BEGIN Data to use
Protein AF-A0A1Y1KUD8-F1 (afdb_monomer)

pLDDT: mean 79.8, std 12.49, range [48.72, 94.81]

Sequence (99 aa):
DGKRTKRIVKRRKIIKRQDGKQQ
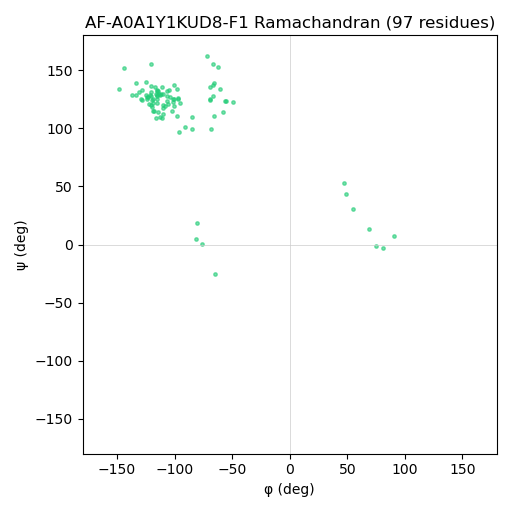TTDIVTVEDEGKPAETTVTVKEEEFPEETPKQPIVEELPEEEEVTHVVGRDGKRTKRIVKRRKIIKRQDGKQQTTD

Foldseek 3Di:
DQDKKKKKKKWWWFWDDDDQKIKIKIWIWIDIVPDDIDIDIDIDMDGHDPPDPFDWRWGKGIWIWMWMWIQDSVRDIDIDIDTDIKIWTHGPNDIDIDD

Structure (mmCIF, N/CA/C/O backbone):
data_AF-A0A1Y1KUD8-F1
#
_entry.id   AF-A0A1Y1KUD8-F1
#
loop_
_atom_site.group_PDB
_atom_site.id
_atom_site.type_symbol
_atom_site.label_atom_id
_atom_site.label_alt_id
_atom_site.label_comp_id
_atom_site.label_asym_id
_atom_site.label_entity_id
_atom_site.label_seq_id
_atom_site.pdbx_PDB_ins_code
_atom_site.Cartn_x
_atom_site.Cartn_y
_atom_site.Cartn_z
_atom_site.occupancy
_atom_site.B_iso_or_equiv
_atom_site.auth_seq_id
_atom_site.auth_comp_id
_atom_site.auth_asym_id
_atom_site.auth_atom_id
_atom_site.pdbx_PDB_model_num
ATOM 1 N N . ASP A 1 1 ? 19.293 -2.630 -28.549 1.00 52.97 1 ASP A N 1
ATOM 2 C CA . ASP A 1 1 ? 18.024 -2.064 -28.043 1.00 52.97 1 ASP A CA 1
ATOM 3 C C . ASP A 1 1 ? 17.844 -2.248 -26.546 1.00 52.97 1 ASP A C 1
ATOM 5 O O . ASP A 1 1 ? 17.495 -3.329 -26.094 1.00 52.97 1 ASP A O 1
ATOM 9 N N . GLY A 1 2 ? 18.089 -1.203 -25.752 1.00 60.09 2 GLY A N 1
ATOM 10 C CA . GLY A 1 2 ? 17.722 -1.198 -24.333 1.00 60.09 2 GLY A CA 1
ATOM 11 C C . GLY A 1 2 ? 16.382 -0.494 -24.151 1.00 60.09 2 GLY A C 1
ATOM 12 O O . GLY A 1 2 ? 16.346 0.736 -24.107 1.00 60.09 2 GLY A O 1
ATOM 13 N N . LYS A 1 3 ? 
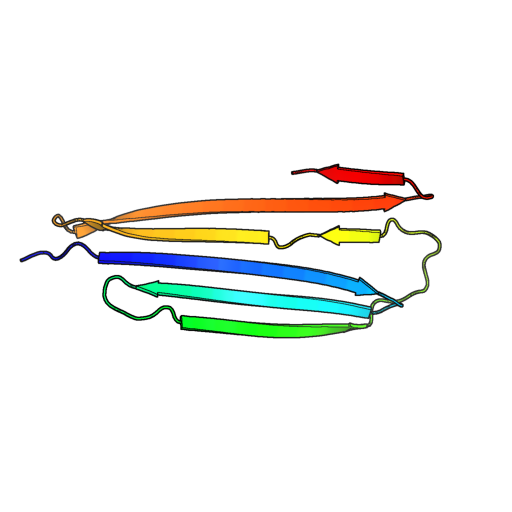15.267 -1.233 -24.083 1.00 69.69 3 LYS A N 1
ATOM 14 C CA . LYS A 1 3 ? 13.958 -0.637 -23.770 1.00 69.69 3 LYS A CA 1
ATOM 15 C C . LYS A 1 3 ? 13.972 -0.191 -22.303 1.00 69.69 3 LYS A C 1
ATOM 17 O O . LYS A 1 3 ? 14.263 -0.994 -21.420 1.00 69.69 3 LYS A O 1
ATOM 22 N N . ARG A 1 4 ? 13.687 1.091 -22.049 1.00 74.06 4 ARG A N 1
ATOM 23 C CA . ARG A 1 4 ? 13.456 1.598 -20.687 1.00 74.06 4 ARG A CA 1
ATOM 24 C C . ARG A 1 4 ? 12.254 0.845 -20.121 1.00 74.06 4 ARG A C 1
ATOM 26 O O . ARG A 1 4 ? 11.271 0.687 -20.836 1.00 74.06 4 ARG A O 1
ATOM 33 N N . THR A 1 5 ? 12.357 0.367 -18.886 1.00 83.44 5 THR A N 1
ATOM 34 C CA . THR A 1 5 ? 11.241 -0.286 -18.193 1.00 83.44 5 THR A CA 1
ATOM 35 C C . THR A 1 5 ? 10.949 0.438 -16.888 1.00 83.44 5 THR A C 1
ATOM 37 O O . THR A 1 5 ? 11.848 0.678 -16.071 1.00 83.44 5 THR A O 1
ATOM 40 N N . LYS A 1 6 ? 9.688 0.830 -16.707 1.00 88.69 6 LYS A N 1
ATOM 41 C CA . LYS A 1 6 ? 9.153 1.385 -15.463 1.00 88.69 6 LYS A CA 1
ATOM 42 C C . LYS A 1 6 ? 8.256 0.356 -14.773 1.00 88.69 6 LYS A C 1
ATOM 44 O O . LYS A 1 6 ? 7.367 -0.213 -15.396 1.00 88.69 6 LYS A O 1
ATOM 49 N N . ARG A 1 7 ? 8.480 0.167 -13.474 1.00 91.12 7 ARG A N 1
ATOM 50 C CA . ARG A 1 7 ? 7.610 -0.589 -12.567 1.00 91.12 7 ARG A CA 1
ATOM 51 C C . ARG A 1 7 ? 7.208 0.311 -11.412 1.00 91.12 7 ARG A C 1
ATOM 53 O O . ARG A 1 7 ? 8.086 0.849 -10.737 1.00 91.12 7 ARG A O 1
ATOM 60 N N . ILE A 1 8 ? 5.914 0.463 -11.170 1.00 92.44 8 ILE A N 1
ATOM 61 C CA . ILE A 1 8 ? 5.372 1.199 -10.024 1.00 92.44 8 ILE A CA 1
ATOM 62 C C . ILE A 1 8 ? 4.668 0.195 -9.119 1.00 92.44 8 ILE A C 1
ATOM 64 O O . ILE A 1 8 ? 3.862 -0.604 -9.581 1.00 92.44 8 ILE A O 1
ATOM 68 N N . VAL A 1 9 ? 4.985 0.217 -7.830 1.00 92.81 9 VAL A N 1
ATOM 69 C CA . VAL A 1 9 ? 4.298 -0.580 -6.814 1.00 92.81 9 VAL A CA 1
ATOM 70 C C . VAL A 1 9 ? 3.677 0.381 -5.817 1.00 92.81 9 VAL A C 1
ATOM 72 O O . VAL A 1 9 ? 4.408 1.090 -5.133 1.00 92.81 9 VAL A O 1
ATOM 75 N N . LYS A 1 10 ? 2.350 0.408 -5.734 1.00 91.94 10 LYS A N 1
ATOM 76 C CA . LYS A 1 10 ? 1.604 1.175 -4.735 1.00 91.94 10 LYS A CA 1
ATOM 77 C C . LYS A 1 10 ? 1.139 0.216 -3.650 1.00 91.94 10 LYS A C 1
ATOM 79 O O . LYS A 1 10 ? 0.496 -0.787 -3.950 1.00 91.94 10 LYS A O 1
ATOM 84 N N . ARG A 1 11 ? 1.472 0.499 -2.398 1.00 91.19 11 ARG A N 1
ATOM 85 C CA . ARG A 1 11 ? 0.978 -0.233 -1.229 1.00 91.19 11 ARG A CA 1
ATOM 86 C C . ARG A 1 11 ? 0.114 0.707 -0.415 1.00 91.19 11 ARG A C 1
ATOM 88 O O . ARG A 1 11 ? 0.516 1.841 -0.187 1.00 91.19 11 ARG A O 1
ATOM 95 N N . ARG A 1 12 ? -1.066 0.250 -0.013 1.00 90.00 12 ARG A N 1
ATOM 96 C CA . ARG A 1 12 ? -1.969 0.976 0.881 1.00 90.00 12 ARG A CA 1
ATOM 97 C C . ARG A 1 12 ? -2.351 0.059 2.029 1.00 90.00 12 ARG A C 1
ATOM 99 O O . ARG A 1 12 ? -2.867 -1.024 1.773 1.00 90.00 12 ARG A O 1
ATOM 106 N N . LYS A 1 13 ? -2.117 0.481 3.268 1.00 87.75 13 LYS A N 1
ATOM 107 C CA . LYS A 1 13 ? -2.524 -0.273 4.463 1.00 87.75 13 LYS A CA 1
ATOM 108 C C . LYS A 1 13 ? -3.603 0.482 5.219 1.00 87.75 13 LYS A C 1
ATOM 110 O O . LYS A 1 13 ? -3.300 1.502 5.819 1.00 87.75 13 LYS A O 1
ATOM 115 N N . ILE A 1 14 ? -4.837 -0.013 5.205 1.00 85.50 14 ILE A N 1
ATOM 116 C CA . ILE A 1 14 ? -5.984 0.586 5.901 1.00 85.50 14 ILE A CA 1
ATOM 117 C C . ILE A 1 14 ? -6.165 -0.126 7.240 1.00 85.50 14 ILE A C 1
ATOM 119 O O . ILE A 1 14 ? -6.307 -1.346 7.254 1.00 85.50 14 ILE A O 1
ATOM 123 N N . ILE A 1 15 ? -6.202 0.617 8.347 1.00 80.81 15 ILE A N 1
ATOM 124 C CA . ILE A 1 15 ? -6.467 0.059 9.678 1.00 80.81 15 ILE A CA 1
END Data to use
BEGIN Data to use
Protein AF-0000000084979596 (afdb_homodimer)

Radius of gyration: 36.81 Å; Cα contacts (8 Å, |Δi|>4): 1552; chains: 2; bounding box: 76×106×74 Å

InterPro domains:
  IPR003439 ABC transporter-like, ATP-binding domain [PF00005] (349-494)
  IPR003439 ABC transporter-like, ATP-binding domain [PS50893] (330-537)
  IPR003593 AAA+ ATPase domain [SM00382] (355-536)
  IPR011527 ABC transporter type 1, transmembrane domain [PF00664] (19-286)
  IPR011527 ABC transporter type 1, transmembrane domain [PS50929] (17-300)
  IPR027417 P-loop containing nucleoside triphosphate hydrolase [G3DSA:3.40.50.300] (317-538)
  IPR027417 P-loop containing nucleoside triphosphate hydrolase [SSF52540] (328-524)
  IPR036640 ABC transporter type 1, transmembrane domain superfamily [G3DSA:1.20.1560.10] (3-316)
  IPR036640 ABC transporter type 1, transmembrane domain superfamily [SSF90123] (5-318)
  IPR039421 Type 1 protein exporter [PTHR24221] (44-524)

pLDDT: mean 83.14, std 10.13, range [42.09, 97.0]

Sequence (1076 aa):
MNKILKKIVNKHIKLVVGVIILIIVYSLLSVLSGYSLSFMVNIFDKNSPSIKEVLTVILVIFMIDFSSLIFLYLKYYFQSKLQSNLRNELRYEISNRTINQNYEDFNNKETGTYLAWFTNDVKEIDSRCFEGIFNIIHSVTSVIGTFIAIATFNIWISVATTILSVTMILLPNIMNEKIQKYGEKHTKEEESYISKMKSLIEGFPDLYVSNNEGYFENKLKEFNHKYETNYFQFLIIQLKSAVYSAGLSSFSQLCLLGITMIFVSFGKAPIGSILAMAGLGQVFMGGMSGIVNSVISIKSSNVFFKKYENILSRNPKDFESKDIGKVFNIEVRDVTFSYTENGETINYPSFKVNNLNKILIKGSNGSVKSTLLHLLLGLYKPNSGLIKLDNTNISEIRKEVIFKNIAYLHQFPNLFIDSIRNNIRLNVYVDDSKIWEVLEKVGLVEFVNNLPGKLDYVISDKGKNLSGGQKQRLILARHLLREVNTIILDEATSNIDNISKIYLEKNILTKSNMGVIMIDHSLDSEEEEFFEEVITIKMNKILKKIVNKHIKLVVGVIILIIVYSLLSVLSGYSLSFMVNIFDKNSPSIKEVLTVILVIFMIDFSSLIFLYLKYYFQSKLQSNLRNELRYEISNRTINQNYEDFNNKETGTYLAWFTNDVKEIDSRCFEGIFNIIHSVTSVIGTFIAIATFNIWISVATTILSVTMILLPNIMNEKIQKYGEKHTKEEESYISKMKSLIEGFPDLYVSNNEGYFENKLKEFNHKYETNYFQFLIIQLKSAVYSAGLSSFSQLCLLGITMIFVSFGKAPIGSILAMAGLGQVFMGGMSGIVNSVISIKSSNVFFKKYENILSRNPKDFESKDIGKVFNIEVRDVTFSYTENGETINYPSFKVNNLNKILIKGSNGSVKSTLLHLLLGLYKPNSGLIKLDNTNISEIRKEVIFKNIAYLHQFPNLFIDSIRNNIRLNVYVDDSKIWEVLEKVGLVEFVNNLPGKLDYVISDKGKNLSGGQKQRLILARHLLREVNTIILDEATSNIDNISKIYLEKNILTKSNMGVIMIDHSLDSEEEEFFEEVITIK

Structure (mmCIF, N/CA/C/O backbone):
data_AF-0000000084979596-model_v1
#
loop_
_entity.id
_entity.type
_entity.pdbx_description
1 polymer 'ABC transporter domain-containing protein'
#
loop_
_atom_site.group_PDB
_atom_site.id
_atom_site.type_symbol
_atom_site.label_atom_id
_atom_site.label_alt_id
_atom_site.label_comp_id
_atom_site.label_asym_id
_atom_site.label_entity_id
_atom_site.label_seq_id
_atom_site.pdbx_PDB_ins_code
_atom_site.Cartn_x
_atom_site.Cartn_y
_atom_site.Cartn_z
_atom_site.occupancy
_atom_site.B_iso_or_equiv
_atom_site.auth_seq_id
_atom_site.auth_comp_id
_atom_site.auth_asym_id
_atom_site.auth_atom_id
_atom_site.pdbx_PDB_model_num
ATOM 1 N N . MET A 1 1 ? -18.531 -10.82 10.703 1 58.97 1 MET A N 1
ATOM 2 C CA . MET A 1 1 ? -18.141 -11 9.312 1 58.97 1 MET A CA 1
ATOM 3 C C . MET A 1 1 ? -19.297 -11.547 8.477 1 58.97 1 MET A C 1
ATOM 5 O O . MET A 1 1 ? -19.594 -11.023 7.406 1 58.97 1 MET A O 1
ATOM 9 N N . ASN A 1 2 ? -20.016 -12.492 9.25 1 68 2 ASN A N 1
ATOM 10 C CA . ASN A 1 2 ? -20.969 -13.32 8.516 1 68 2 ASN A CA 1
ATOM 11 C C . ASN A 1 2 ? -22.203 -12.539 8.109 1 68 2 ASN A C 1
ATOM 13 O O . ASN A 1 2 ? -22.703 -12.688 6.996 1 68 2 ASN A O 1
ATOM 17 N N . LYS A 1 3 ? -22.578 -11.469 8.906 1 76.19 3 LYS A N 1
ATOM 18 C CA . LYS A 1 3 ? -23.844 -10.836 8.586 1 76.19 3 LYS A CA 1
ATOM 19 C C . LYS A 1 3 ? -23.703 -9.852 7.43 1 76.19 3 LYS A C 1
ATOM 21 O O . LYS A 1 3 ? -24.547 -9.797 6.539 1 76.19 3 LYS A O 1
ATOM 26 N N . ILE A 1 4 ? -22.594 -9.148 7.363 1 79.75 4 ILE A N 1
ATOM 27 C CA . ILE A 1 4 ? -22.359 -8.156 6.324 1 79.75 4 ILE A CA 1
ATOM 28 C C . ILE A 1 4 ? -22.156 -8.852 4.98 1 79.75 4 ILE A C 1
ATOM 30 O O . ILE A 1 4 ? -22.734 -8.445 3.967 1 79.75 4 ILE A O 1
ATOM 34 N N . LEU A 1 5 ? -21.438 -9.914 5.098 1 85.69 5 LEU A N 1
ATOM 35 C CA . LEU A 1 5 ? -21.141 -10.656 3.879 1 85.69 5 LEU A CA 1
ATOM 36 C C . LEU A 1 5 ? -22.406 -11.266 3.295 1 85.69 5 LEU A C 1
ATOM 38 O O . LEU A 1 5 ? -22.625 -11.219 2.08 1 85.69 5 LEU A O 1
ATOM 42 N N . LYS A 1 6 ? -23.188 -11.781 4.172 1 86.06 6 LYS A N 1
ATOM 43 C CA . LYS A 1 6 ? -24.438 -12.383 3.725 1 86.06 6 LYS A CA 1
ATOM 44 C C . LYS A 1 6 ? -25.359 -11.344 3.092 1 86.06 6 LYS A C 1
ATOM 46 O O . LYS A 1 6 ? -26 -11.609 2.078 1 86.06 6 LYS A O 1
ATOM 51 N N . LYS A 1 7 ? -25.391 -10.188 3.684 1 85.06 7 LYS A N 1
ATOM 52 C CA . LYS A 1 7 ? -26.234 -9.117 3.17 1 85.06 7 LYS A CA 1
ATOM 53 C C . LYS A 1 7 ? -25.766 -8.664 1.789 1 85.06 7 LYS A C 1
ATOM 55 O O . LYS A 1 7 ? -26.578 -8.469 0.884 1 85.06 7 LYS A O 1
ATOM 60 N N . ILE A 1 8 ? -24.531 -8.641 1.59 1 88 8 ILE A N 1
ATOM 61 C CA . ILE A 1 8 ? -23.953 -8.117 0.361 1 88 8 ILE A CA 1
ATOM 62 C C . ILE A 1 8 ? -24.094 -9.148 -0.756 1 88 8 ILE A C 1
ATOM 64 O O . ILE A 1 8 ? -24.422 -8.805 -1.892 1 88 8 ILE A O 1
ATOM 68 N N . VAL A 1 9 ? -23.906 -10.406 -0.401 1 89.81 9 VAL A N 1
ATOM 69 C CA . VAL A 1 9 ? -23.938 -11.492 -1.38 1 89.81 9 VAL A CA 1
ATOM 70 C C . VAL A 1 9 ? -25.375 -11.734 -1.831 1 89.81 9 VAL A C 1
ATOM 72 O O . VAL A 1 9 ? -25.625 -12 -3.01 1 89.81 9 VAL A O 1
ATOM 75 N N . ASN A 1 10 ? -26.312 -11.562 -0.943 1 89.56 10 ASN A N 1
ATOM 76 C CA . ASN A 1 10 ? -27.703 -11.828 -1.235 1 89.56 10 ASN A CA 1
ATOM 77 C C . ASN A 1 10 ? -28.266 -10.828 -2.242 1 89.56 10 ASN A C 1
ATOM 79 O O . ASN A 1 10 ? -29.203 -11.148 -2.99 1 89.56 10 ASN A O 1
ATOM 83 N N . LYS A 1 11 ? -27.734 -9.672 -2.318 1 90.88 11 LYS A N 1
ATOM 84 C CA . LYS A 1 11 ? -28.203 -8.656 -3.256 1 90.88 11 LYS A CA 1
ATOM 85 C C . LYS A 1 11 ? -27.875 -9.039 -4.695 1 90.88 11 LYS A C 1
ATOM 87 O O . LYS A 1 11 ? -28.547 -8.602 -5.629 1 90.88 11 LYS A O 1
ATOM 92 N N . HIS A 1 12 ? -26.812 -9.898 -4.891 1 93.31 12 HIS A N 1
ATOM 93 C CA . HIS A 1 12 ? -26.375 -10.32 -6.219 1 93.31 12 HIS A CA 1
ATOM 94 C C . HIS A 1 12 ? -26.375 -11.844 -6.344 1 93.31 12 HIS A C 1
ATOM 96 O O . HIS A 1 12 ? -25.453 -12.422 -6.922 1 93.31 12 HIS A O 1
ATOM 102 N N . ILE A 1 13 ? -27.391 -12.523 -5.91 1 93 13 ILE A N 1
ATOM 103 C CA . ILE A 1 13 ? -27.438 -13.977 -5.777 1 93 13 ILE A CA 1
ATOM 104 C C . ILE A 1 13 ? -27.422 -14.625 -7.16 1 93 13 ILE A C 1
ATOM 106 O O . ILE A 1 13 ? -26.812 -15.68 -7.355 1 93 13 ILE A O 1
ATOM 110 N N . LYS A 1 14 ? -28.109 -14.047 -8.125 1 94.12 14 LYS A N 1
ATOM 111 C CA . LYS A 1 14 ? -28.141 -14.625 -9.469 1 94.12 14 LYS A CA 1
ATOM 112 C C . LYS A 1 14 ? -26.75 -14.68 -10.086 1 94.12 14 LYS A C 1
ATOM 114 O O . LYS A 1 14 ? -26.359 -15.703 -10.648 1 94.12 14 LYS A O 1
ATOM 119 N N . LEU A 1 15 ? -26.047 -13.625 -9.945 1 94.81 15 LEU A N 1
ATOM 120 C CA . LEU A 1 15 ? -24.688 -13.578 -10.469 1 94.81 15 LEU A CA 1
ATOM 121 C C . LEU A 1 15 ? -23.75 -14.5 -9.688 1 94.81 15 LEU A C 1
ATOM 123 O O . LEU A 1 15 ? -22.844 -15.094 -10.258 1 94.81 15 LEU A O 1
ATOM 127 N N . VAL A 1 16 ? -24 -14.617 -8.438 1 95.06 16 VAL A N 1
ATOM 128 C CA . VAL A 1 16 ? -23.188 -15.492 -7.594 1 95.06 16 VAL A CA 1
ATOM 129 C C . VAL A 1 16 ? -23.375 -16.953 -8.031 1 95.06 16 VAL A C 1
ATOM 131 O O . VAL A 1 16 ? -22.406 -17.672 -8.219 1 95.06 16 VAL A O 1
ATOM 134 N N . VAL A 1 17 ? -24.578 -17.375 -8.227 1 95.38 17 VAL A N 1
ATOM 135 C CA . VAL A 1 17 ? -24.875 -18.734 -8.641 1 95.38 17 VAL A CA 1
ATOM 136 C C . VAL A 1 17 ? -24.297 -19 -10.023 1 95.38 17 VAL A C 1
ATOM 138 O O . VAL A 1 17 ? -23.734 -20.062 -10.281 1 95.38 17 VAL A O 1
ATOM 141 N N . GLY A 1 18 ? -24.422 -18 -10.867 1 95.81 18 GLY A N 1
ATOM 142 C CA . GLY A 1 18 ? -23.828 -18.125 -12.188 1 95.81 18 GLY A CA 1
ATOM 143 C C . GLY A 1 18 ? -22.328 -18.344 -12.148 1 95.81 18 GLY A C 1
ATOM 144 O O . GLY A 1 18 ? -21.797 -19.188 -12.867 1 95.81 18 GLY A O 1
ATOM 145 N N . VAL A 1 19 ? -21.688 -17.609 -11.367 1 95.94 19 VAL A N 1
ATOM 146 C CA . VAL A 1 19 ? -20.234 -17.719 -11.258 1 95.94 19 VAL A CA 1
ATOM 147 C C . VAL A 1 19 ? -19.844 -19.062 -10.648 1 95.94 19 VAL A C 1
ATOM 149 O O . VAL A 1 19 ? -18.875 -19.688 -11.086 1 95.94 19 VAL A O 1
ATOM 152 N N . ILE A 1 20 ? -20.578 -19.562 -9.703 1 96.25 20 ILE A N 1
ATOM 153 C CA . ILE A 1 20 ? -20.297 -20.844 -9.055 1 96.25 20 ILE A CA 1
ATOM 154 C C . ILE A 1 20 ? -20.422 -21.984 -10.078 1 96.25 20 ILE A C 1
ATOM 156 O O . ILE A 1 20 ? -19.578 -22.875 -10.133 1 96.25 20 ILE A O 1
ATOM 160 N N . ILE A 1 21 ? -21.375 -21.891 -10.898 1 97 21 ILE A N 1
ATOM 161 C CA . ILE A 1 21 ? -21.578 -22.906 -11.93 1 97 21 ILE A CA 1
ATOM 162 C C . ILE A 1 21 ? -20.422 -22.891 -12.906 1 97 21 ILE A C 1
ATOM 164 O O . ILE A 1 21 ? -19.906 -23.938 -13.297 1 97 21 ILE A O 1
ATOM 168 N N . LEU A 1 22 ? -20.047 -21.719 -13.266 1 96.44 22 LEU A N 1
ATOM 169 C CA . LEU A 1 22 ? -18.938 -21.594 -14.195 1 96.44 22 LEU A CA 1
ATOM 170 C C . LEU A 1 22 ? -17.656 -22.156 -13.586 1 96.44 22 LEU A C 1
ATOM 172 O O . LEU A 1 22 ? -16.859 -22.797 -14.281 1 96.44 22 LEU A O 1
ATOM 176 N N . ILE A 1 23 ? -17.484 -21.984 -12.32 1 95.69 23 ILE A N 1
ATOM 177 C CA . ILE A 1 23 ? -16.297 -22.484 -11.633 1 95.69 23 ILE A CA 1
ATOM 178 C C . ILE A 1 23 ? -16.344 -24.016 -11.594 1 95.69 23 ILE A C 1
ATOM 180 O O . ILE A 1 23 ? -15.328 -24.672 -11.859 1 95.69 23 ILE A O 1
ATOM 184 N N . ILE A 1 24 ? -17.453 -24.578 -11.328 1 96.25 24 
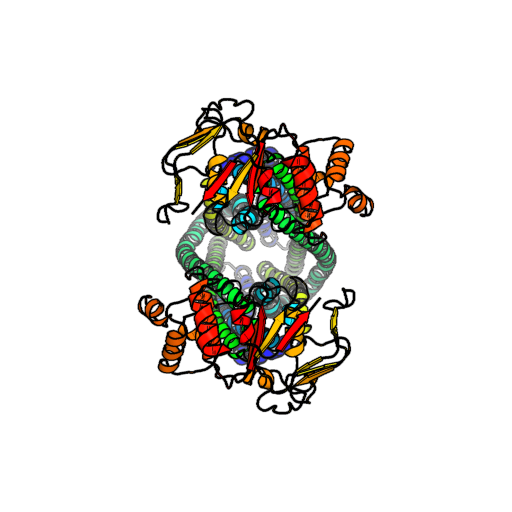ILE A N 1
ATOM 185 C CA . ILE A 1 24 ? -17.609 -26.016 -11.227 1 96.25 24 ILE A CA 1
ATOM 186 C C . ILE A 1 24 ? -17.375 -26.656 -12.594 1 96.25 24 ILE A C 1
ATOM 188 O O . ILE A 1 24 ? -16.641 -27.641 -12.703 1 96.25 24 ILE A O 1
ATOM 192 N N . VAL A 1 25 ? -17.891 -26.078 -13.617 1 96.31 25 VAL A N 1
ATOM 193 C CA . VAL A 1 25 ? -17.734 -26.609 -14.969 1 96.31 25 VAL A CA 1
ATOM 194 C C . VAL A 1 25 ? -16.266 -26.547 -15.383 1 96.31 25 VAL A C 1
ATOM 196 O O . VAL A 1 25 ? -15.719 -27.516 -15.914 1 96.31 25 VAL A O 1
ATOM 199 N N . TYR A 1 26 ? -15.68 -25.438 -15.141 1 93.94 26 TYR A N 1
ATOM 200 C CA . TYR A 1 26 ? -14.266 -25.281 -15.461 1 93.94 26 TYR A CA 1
END Data to use
- **What is being asked**:
Reproduce exactly the stretch of the material above that starts at the line with "ATOM 26 O O" and ends at the line with "ATOM 44 O O", both included, and nothing else.

- **Response area**:
ATOM 26 O O . ARG A 1 4 ? 11.271 0.687 -20.836 1.00 74.06 4 ARG A O 1
ATOM 33 N N . THR A 1 5 ? 12.357 0.367 -18.886 1.00 83.44 5 THR A N 1
ATOM 34 C CA . THR A 1 5 ? 11.241 -0.286 -18.193 1.00 83.44 5 THR A CA 1
ATOM 35 C C . THR A 1 5 ? 10.949 0.438 -16.888 1.00 83.44 5 THR A C 1
ATOM 37 O O . THR A 1 5 ? 11.848 0.678 -16.071 1.00 83.44 5 THR A O 1
ATOM 40 N N . LYS A 1 6 ? 9.688 0.830 -16.707 1.00 88.69 6 LYS A N 1
ATOM 41 C CA . LYS A 1 6 ? 9.153 1.385 -15.463 1.00 88.69 6 LYS A CA 1
ATOM 42 C C . LYS A 1 6 ? 8.256 0.356 -14.773 1.00 88.69 6 LYS A C 1
ATOM 44 O O . LYS A 1 6 ? 7.367 -0.213 -15.396 1.00 88.69 6 LYS A O 1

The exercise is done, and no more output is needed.